### ASSIGNMENT
Begin at the line containing "ATOM 19 C CA" in the entries below and end at the line containing "ATOM 45 N N"; transcribe that range exactly and nothing outside it.

►

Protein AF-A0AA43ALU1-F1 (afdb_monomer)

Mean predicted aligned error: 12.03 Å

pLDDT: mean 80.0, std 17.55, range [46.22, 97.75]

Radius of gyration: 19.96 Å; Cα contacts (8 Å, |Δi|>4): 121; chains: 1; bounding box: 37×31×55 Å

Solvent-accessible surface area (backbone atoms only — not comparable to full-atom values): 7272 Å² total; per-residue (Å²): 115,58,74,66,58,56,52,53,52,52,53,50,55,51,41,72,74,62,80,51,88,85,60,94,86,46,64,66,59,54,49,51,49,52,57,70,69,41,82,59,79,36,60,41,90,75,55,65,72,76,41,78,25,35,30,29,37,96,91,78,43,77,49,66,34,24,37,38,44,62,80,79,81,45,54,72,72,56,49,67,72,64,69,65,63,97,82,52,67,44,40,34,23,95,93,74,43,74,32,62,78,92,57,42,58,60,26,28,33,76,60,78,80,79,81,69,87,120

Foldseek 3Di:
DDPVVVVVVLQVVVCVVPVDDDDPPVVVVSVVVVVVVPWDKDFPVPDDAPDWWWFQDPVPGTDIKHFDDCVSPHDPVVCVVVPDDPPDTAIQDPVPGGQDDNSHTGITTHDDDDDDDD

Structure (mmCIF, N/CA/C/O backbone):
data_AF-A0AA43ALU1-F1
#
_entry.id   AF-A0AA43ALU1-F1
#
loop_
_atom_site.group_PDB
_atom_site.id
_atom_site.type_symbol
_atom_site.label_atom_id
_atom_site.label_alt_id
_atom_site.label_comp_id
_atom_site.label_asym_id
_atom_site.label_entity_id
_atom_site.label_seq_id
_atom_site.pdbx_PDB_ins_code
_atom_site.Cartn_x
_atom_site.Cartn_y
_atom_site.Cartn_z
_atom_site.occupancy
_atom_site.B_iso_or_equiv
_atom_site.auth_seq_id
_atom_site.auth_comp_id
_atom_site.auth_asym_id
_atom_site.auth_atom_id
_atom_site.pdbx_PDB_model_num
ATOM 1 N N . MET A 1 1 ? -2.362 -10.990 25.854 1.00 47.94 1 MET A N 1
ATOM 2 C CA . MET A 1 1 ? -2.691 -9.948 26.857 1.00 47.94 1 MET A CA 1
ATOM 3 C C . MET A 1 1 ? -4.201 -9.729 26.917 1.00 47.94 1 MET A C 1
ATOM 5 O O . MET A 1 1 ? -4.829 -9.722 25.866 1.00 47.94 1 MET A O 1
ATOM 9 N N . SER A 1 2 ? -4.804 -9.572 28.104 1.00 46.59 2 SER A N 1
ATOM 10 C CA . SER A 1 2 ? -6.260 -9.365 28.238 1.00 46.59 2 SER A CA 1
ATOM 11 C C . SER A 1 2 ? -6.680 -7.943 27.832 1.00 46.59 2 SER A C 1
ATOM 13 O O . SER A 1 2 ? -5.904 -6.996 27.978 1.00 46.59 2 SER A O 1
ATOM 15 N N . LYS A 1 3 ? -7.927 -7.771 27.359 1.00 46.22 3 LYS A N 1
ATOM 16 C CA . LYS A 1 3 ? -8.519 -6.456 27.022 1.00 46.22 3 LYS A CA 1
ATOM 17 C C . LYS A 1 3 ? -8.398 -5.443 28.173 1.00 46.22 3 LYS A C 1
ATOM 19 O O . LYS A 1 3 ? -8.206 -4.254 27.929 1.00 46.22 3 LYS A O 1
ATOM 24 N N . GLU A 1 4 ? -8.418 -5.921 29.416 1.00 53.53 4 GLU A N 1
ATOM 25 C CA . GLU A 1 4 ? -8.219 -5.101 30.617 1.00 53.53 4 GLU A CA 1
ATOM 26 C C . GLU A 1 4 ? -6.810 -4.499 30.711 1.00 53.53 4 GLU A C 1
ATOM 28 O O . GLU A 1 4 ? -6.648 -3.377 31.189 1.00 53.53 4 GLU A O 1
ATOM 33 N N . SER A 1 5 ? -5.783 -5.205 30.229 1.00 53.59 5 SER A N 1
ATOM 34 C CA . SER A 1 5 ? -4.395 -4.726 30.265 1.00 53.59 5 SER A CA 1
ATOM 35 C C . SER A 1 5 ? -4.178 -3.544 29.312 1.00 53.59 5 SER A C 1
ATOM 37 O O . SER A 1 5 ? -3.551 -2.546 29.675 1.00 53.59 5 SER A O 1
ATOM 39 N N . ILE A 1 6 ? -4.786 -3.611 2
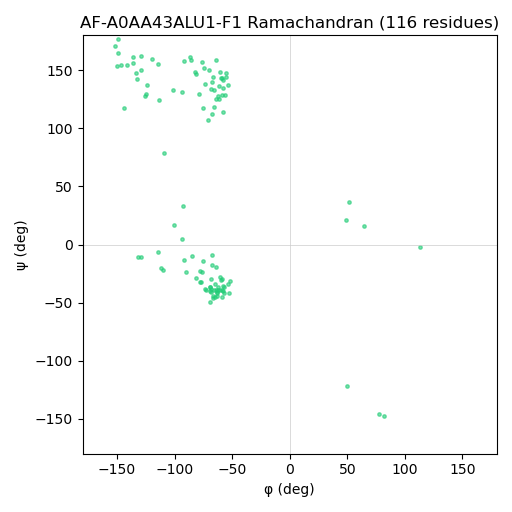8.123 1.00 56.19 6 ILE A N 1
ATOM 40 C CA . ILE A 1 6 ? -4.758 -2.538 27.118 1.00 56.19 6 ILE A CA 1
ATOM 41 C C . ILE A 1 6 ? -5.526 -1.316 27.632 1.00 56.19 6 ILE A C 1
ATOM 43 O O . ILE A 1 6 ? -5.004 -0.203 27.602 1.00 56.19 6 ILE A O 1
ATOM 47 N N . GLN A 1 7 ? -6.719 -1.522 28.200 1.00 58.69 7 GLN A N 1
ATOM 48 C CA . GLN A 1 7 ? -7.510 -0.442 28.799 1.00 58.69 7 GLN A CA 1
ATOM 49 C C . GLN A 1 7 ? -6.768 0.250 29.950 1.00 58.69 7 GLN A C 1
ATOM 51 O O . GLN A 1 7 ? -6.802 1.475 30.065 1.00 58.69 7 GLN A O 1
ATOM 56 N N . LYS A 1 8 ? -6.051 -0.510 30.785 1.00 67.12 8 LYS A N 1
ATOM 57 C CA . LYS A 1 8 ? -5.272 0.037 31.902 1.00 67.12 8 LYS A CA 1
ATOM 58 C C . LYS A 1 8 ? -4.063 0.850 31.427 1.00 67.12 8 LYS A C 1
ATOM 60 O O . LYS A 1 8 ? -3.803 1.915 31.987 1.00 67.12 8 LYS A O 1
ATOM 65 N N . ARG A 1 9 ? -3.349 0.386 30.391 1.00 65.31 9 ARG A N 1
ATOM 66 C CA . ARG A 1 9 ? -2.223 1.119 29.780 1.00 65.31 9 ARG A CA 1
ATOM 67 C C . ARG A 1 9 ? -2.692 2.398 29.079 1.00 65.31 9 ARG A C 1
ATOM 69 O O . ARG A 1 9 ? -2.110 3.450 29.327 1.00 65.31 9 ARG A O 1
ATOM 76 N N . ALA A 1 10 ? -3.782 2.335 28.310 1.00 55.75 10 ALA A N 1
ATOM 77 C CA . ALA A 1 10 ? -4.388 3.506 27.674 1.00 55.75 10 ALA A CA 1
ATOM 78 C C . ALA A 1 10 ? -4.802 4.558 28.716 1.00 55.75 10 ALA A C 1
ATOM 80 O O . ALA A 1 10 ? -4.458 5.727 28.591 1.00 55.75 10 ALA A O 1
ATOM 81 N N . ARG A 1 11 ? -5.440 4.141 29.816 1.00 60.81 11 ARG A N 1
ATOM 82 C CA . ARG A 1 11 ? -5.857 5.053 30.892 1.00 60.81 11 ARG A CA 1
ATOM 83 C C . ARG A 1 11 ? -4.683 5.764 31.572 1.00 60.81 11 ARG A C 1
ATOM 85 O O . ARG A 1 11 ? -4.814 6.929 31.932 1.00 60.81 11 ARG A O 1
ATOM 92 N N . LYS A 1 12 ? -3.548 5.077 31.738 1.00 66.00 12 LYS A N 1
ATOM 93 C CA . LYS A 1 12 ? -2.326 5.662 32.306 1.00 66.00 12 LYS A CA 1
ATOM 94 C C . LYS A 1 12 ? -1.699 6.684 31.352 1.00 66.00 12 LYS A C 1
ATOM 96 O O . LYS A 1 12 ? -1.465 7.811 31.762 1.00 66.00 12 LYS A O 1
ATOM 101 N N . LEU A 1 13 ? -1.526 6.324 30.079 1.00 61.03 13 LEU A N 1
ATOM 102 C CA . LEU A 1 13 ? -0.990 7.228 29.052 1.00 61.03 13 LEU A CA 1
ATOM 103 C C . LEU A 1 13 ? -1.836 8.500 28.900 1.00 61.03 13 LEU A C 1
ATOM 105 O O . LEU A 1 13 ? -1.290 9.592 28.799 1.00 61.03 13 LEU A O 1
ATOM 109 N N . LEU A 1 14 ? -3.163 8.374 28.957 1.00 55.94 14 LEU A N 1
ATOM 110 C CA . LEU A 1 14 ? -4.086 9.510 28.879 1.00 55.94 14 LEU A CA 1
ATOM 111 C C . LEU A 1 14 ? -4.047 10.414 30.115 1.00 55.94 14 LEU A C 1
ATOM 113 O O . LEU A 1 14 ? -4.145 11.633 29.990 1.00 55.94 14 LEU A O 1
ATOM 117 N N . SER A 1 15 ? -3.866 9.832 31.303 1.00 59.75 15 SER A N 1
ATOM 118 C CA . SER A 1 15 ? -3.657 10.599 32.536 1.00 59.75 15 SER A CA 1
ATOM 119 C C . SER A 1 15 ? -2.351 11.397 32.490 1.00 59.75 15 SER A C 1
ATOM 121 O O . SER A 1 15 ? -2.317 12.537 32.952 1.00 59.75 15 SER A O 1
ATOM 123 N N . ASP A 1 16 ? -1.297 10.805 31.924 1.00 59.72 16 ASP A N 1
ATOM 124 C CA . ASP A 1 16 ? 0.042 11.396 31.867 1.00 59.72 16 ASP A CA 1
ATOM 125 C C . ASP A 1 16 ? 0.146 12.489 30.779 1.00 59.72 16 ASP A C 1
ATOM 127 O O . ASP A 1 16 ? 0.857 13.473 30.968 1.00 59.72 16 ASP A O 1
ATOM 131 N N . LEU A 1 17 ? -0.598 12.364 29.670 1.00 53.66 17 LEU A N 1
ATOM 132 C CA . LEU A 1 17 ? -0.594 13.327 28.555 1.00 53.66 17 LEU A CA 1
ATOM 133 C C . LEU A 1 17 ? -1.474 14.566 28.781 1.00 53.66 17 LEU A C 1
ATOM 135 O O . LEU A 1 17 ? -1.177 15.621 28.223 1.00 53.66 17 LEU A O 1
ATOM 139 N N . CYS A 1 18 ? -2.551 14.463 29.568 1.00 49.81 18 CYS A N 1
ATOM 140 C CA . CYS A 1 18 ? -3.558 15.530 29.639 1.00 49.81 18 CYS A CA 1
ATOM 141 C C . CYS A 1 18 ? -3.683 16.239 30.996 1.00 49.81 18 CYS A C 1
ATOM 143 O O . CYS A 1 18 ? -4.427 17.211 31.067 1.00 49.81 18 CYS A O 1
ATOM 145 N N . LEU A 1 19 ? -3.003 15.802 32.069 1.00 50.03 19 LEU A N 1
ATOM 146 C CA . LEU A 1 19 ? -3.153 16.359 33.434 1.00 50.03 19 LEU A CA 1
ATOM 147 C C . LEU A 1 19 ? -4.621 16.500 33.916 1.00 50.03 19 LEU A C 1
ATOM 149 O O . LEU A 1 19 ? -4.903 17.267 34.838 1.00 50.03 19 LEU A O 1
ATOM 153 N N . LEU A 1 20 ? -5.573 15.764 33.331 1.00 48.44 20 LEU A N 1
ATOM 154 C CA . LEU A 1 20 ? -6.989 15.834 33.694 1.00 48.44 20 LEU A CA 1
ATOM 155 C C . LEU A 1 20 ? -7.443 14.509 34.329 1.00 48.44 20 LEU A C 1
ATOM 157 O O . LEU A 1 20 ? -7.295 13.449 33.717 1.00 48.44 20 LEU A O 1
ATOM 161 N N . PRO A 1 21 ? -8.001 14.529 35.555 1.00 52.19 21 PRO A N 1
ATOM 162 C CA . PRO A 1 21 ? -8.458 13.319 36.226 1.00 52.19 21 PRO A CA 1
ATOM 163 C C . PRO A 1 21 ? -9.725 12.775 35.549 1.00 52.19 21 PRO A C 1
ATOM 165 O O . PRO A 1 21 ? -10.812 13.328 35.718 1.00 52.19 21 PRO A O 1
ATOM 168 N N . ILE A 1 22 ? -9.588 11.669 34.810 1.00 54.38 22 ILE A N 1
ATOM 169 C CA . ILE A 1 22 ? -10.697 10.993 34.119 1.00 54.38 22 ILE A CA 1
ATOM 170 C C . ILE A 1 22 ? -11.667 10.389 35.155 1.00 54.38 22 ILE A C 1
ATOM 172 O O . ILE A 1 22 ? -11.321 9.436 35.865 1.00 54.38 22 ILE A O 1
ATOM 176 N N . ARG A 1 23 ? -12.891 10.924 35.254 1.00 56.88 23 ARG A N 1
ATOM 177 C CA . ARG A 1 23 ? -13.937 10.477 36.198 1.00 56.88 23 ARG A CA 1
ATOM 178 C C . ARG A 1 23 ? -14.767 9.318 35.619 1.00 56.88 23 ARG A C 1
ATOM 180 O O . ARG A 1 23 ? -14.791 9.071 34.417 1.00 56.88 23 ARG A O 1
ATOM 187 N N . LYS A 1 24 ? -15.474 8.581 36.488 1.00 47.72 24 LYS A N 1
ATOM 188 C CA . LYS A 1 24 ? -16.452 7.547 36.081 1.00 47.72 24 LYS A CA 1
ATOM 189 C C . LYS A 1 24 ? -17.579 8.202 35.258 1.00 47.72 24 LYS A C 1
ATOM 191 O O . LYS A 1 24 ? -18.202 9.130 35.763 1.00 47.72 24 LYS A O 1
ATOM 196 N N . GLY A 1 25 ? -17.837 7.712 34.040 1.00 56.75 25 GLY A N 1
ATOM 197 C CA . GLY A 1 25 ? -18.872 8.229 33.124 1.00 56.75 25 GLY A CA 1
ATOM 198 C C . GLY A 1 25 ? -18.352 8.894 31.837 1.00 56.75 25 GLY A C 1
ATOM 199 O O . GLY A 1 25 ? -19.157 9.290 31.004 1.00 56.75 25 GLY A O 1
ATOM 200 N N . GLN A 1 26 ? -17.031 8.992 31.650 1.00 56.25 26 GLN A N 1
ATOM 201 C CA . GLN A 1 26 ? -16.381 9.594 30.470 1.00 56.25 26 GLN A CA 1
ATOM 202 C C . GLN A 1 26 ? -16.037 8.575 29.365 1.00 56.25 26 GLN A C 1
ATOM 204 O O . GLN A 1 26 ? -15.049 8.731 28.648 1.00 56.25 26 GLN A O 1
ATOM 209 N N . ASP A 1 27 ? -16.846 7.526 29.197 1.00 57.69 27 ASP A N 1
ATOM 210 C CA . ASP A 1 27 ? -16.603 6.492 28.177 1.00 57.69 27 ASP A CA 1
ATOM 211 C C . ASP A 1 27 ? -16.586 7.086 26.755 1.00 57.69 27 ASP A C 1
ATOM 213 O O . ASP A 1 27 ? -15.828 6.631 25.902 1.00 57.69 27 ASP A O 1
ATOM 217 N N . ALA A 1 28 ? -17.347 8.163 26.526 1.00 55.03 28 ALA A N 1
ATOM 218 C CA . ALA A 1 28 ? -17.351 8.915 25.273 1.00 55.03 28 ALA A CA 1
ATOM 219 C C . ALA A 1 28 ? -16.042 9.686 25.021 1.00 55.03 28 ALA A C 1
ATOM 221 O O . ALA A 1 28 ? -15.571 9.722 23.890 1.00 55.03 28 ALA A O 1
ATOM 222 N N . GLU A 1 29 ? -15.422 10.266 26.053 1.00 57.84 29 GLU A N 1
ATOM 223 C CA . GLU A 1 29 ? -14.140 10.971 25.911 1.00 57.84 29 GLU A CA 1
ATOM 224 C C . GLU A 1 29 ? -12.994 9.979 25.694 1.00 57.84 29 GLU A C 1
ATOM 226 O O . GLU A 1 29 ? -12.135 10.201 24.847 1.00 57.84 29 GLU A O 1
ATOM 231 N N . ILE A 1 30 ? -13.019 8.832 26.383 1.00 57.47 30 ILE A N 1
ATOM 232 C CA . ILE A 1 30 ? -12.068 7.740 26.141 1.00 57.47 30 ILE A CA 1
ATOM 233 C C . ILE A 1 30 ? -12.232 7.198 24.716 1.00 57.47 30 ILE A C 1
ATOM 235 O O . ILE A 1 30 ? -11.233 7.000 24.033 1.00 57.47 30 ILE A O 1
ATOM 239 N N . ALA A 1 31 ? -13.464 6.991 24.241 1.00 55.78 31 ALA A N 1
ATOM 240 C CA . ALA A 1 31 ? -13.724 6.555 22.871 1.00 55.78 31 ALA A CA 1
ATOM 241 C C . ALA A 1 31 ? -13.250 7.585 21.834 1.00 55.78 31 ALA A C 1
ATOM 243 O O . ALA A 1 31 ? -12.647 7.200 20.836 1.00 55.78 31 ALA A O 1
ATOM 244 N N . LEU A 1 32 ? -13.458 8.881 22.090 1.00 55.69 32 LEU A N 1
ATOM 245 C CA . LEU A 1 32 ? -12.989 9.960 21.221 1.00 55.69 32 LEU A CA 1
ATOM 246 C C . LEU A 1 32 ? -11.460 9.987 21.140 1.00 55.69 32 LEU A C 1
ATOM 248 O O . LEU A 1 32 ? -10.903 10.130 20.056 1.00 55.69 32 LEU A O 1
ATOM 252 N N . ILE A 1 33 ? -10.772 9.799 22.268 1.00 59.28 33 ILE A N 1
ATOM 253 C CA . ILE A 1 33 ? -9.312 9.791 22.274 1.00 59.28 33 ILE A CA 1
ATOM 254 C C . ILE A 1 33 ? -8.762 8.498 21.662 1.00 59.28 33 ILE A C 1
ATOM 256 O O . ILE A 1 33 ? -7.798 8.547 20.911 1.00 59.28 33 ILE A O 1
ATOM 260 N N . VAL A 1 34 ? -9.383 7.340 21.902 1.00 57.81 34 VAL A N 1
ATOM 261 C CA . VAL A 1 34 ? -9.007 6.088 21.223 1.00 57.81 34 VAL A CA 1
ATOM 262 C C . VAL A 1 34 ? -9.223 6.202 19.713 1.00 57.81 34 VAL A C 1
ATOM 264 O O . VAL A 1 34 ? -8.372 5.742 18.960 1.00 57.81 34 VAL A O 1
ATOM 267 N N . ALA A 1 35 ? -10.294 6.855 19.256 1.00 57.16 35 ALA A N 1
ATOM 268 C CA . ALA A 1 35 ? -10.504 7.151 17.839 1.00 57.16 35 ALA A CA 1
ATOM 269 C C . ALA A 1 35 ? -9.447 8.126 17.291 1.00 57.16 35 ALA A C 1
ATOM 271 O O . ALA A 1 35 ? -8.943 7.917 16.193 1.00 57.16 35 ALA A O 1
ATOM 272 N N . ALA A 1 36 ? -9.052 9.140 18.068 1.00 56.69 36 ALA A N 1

◄
►

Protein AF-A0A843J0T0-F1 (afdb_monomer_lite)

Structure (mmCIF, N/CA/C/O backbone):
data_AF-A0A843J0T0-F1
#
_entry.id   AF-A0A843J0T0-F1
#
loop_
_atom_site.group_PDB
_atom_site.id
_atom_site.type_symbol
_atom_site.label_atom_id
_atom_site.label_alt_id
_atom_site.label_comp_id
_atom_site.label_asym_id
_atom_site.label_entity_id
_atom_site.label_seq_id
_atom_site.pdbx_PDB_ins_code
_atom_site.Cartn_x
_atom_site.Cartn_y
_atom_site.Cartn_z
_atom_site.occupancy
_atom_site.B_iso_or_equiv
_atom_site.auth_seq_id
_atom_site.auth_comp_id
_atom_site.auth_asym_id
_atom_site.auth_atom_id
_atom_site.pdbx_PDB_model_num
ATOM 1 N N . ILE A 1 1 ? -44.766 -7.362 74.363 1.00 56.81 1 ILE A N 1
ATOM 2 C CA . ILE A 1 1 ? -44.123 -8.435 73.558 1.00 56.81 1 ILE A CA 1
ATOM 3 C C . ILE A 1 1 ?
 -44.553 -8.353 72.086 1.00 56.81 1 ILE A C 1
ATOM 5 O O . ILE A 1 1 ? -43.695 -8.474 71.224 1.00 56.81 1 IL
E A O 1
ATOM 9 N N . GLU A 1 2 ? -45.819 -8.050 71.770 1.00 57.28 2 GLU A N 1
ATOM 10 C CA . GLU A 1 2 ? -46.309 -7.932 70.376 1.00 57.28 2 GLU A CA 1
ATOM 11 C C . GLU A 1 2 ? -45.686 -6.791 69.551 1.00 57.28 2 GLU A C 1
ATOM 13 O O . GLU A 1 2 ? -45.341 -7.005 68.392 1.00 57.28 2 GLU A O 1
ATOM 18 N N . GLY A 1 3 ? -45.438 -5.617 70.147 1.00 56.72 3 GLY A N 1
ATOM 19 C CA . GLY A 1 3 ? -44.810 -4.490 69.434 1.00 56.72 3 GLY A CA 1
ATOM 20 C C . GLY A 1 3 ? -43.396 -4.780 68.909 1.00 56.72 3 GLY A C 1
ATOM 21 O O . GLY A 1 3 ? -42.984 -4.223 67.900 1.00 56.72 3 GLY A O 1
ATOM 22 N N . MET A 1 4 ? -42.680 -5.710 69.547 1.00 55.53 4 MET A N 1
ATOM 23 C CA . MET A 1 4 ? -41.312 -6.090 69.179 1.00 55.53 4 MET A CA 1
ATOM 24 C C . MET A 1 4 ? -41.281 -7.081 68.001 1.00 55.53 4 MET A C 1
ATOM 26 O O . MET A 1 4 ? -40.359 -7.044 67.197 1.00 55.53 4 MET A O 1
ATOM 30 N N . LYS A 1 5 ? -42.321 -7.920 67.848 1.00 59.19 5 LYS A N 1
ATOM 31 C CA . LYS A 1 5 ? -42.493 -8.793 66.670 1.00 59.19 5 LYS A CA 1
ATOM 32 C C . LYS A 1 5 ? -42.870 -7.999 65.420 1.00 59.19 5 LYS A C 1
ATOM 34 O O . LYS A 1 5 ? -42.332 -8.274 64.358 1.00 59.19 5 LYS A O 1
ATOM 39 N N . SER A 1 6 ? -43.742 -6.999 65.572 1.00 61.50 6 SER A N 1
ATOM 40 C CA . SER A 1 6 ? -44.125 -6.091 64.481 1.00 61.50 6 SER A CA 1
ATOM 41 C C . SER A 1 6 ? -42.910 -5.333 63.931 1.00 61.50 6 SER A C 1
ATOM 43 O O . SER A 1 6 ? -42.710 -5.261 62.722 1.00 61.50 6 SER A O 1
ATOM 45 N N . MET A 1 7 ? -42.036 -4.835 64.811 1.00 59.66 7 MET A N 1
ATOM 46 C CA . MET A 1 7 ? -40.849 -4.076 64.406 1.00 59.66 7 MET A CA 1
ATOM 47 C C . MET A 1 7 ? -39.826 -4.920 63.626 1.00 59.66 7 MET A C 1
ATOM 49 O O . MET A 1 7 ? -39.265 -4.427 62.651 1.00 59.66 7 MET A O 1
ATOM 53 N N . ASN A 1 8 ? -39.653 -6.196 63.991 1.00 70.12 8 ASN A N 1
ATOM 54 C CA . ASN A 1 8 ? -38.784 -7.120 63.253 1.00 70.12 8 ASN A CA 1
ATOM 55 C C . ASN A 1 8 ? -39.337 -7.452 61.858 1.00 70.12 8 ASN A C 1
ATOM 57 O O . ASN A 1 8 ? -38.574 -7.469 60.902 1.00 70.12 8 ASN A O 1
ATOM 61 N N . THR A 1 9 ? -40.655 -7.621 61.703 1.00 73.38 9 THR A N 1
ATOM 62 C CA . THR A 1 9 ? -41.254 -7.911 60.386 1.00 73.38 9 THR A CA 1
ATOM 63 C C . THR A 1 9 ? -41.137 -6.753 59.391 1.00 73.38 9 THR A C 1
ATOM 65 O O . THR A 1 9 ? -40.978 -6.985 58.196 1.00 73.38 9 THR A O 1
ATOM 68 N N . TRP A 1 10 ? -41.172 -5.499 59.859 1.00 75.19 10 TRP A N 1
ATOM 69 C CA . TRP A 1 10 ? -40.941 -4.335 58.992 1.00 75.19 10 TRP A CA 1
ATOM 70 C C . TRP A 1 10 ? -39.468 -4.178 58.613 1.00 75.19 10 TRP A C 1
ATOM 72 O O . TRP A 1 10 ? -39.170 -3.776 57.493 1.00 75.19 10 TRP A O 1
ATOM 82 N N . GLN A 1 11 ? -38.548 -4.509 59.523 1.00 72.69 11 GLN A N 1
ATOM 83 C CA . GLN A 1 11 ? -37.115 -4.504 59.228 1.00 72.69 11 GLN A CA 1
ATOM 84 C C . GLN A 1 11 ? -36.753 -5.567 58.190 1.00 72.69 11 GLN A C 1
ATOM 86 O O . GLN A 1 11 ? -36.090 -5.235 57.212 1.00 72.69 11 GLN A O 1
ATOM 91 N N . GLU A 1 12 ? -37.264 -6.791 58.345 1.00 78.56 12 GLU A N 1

◄

### ANSWER SECTION
ATOM 19 C CA . GLY A 1 3 ? -44.810 -4.490 69.434 1.00 56.72 3 GLY A CA 1
ATOM 20 C C . GLY A 1 3 ? -43.396 -4.780 68.909 1.00 56.72 3 GLY A C 1
ATOM 21 O O . GLY A 1 3 ? -42.984 -4.223 67.900 1.00 56.72 3 GLY A O 1
ATOM 22 N N . MET A 1 4 ? -42.680 -5.710 69.547 1.00 55.53 4 MET A N 1
ATOM 23 C CA . MET A 1 4 ? -41.312 -6.090 69.179 1.00 55.53 4 MET A CA 1
ATOM 24 C C . MET A 1 4 ? -41.281 -7.081 68.001 1.00 55.53 4 MET A C 1
ATOM 26 O O . MET A 1 4 ? -40.359 -7.044 67.197 1.00 55.53 4 MET A O 1
ATOM 30 N N . LYS A 1 5 ? -42.321 -7.920 67.848 1.00 59.19 5 LYS A N 1
ATOM 31 C CA . LYS A 1 5 ? -42.493 -8.793 66.670 1.00 59.19 5 LYS A CA 1
ATOM 32 C C . LYS A 1 5 ? -42.870 -7.999 65.420 1.00 59.19 5 LYS A C 1
ATOM 34 O O . LYS A 1 5 ? -42.332 -8.274 64.358 1.00 59.19 5 LYS A O 1
ATOM 39 N N . SER A 1 6 ? -43.742 -6.999 65.572 1.00 61.50 6 SER A N 1
ATOM 40 C CA . SER A 1 6 ? -44.125 -6.091 64.481 1.00 61.50 6 SER A CA 1
ATOM 41 C C . SER A 1 6 ? -42.910 -5.333 63.931 1.00 61.50 6 SER A C 1
ATOM 43 O O . SER A 1 6 ? -42.710 -5.261 62.722 1.00 61.50 6 SER A O 1
ATOM 45 N N . MET A 1 7 ? -42.036 -4.835 64.811 1.00 59.66 7 MET A N 1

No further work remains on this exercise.